Chahed, qui s’exprimait à l’ouverture du colloque du Forum international de Réalités qui se tient les 28 et 29 juin sur le thème “l’industrie pharmaceutique tunisienne face à ses défis”, a souligné que le gouvernement attache la plus grande importance à la résolution de la crise de la Pharmacie centrale qui souffre, a-t-il dit, de grands problèmes qui ne diffèrent pas beaucoup, selon lui, des difficultés que rencontrent plusieurs institutions publiques. Il s’agit de lancer un programme de sauvetage de cette institution à travers la fourniture, à court terme, de liquidités d’une valeur de 500 millions de dinars pour résoudre, de toute urgence, le problème de manque de médicaments, estimant que cette mesure demeure insuffisante face à la nécessité de revoir la gouvernance du secteur avec la participation de toutes les parties prenantes.

Le gouvernement est soucieux, a-t-il ajouté, de mieux organiser le secteur à travers l’élaboration d’une stratégie nationale impliquant tous les participants à travers une meilleure organisation des circuits de distribution et l’adoption d’un système numérique garantissant une bonne distribution dans les secteurs public et privé, indiquant le lancement de l’expérience de distribution numérique dans les hôpitaux et les pharmacies, outre la nécessité d’œuvrer pour rationaliser la consommation de médicaments en Tunisie.
Le chef du gouvernement a mis l’accent sur l’importance stratégique et vitale du secteur de l’industrie pharmaceutique en Tunisie qui demeure lié à la sécurité médicamenteuse. Il a ajouté que le secteur qui emploie des compétences et des ressources humaines tunisiennes a réussi à atteindre un taux de croissance de 11% ainsi qu’un taux de couverture des besoins nationaux de près de 50% en production nationale, outre les exploits réalisés au niveau de l’exportation (100 millions de dinars) et des investissements (près de 500 millions de dinars).

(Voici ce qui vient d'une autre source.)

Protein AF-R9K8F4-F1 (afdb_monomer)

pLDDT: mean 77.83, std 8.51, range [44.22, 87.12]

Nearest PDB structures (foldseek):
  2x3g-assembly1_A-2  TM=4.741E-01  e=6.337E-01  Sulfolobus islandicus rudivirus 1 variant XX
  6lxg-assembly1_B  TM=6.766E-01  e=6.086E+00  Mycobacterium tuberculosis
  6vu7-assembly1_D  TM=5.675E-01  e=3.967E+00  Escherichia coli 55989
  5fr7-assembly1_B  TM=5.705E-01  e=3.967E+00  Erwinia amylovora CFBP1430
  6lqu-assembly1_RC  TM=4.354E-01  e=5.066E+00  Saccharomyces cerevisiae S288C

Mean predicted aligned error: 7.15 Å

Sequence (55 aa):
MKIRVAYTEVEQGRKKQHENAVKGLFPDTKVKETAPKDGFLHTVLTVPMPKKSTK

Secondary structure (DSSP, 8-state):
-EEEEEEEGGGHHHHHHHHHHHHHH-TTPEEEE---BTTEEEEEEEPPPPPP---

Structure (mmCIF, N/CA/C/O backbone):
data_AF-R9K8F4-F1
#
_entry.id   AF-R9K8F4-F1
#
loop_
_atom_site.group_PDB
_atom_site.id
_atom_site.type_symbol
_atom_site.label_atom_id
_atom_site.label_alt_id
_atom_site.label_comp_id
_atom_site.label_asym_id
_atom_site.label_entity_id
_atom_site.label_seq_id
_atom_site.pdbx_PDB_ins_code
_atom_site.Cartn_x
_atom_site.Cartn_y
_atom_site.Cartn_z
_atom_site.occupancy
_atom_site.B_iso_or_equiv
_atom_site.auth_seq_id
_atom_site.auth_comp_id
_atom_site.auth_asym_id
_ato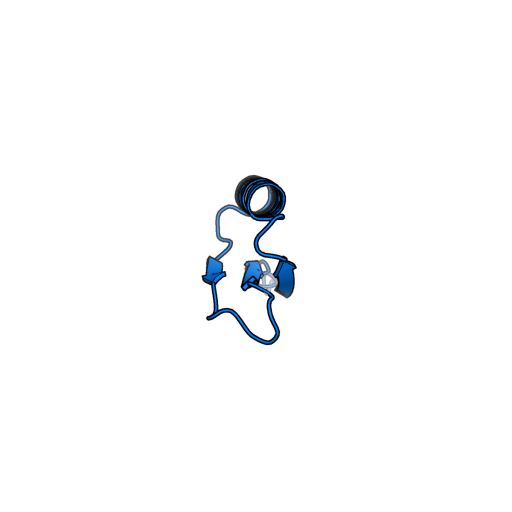m_site.auth_atom_id
_atom_site.pdbx_PDB_model_num
ATOM 1 N N . MET A 1 1 ? -12.803 -5.099 6.620 1.00 78.81 1 MET A N 1
ATOM 2 C CA . MET A 1 1 ? -12.719 -5.539 5.212 1.00 78.81 1 MET A CA 1
ATOM 3 C C . MET A 1 1 ? -11.246 -5.699 4.838 1.00 78.81 1 MET A C 1
ATOM 5 O O . MET A 1 1 ? -10.435 -4.944 5.362 1.00 78.81 1 MET A O 1
ATOM 9 N N . LYS A 1 2 ? -10.867 -6.688 4.014 1.00 79.31 2 LYS A N 1
ATOM 10 C CA . LYS A 1 2 ? -9.472 -6.869 3.560 1.00 79.31 2 LYS A CA 1
ATOM 11 C C . LYS A 1 2 ? -9.425 -6.769 2.039 1.00 79.31 2 LYS A C 1
ATOM 13 O O . LYS A 1 2 ? -10.072 -7.570 1.375 1.00 79.31 2 LYS A O 1
ATOM 18 N N . ILE A 1 3 ? -8.663 -5.817 1.518 1.00 79.81 3 ILE A N 1
ATOM 19 C CA . ILE A 1 3 ? -8.443 -5.629 0.084 1.00 79.81 3 ILE A CA 1
ATOM 20 C C . ILE A 1 3 ? -7.028 -6.123 -0.218 1.00 79.81 3 ILE A C 1
ATOM 22 O O . ILE A 1 3 ? -6.072 -5.715 0.441 1.00 79.81 3 ILE A O 1
ATOM 26 N N . ARG A 1 4 ? -6.899 -7.051 -1.168 1.00 81.94 4 ARG A N 1
ATOM 27 C CA . ARG A 1 4 ? -5.606 -7.567 -1.632 1.00 81.94 4 ARG A CA 1
ATOM 28 C C . ARG A 1 4 ? -5.347 -6.985 -3.009 1.00 81.94 4 ARG A C 1
ATOM 30 O O . ARG A 1 4 ? -6.177 -7.163 -3.894 1.00 81.94 4 ARG A O 1
ATOM 37 N N . VAL A 1 5 ? -4.224 -6.300 -3.167 1.00 81.88 5 VAL A N 1
ATOM 38 C CA . VAL A 1 5 ? -3.823 -5.711 -4.444 1.00 81.88 5 VAL A CA 1
ATOM 39 C C . VAL A 1 5 ? -2.404 -6.155 -4.746 1.00 81.88 5 VAL A C 1
ATOM 41 O O . VAL A 1 5 ? -1.533 -6.086 -3.880 1.00 81.88 5 VAL A O 1
ATOM 44 N N . ALA A 1 6 ? -2.183 -6.635 -5.962 1.00 83.44 6 ALA A N 1
ATOM 45 C CA . ALA A 1 6 ? -0.864 -6.959 -6.473 1.00 83.44 6 ALA A CA 1
ATOM 46 C C . ALA A 1 6 ? -0.445 -5.850 -7.438 1.00 83.44 6 ALA A C 1
ATOM 48 O O . ALA A 1 6 ? -1.235 -5.449 -8.289 1.00 83.44 6 ALA A O 1
ATOM 49 N N . TYR A 1 7 ? 0.779 -5.359 -7.286 1.00 80.62 7 TYR A N 1
ATOM 50 C CA . TYR A 1 7 ? 1.371 -4.369 -8.180 1.00 80.62 7 TYR A CA 1
ATOM 51 C C . TYR A 1 7 ? 2.597 -4.970 -8.843 1.00 80.62 7 TYR A C 1
ATOM 53 O O . TYR A 1 7 ? 3.360 -5.680 -8.193 1.00 80.62 7 TYR A O 1
ATOM 61 N N . THR A 1 8 ? 2.823 -4.669 -10.113 1.00 77.38 8 THR A N 1
ATOM 62 C CA . THR A 1 8 ? 4.139 -4.910 -10.720 1.00 77.38 8 THR A CA 1
ATOM 63 C C . THR A 1 8 ? 5.161 -3.901 -10.177 1.00 77.38 8 THR A C 1
ATOM 65 O O . THR A 1 8 ? 4.782 -2.845 -9.664 1.00 77.38 8 THR A O 1
ATOM 68 N N . GLU A 1 9 ? 6.465 -4.183 -10.275 1.00 73.56 9 GLU A N 1
ATOM 69 C CA . GLU A 1 9 ? 7.511 -3.247 -9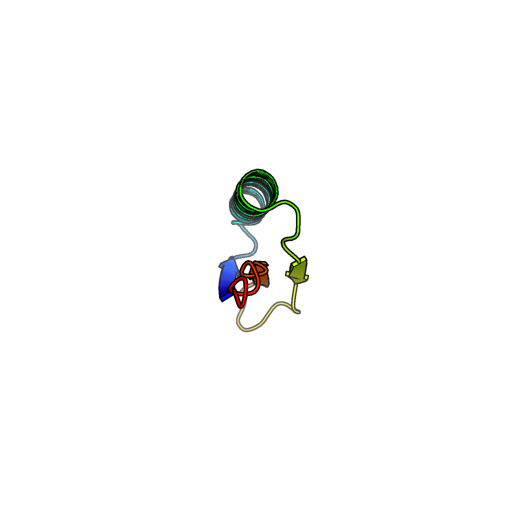.810 1.00 73.56 9 GLU A CA 1
ATOM 70 C C . GLU A 1 9 ? 7.411 -1.867 -10.482 1.00 73.56 9 GLU A C 1
ATOM 72 O O . GLU A 1 9 ? 7.631 -0.836 -9.847 1.00 73.56 9 GLU A O 1
ATOM 77 N N . VAL A 1 10 ? 6.972 -1.833 -11.742 1.00 79.00 10 VAL A N 1
ATOM 78 C CA . VAL A 1 10 ? 6.782 -0.602 -12.527 1.00 79.00 10 VAL A CA 1
ATOM 79 C C . VAL A 1 10 ? 5.588 0.229 -12.027 1.00 79.00 10 VAL A C 1
ATOM 81 O O . VAL A 1 10 ? 5.503 1.433 -12.262 1.00 79.00 10 VAL A O 1
ATOM 84 N N . GLU A 1 11 ? 4.663 -0.385 -11.285 1.00 79.06 11 GLU A N 1
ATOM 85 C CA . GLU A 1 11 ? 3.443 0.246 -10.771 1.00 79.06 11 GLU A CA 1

Chahed a appelé les concessionnaires locaux et étrangers à continuer à investir dans l’industrie pharmaceutique en Tunisie et à œuvrer en vue de doubler la valeur des exportations, d’autant que l’industrie pharmaceutique tunisienne est capable, selon lui, de relever tous les défis à travers l’ouverture à l’espace maghrébin, africain et méditerranéen.
Il a souligné, dans le même contexte, la nécessité de renforcer l’exportation des médicaments et des services de santé à travers l’élaboration d’une stratégie nationale à cet effet et la création d’une société tunisienne de médicaments et produits pharmaceutiques à l’instar des pays développés.
Il a souligné que la promotion du secteur nécessite, également, la simplification des procédures en vue de réduire les délais d’octroi d’autorisations de mise sur le marché tunisien.

De son côté, le président du forum de Réalités, Taieb Zahhar, a souligné que cette rencontre à laquelle participent des experts Tunisiens et étrangers offre l’occasion de débattre des solutions qui aident les fabricants de médicaments à relever les défis auxquels ils sont confrontés, en particulier la fourniture de médicaments aux Tunisiens et le doublement des quantités de médicaments exportées.
Il a ajouté que les travaux du forum seront couronnés par des recommandations pratiques qui seront soumises à la présidence du gouvernement pour s’en inspirer lors de l’élaboration d’une stratégie nationale visant la promotion du secteur de l’industrie pharmaceutique en Tunisie, qui demeure, selon lui, l’une des industries les plus prometteuses, capable d’impulser l’emploi, l’investissement et l’exportation.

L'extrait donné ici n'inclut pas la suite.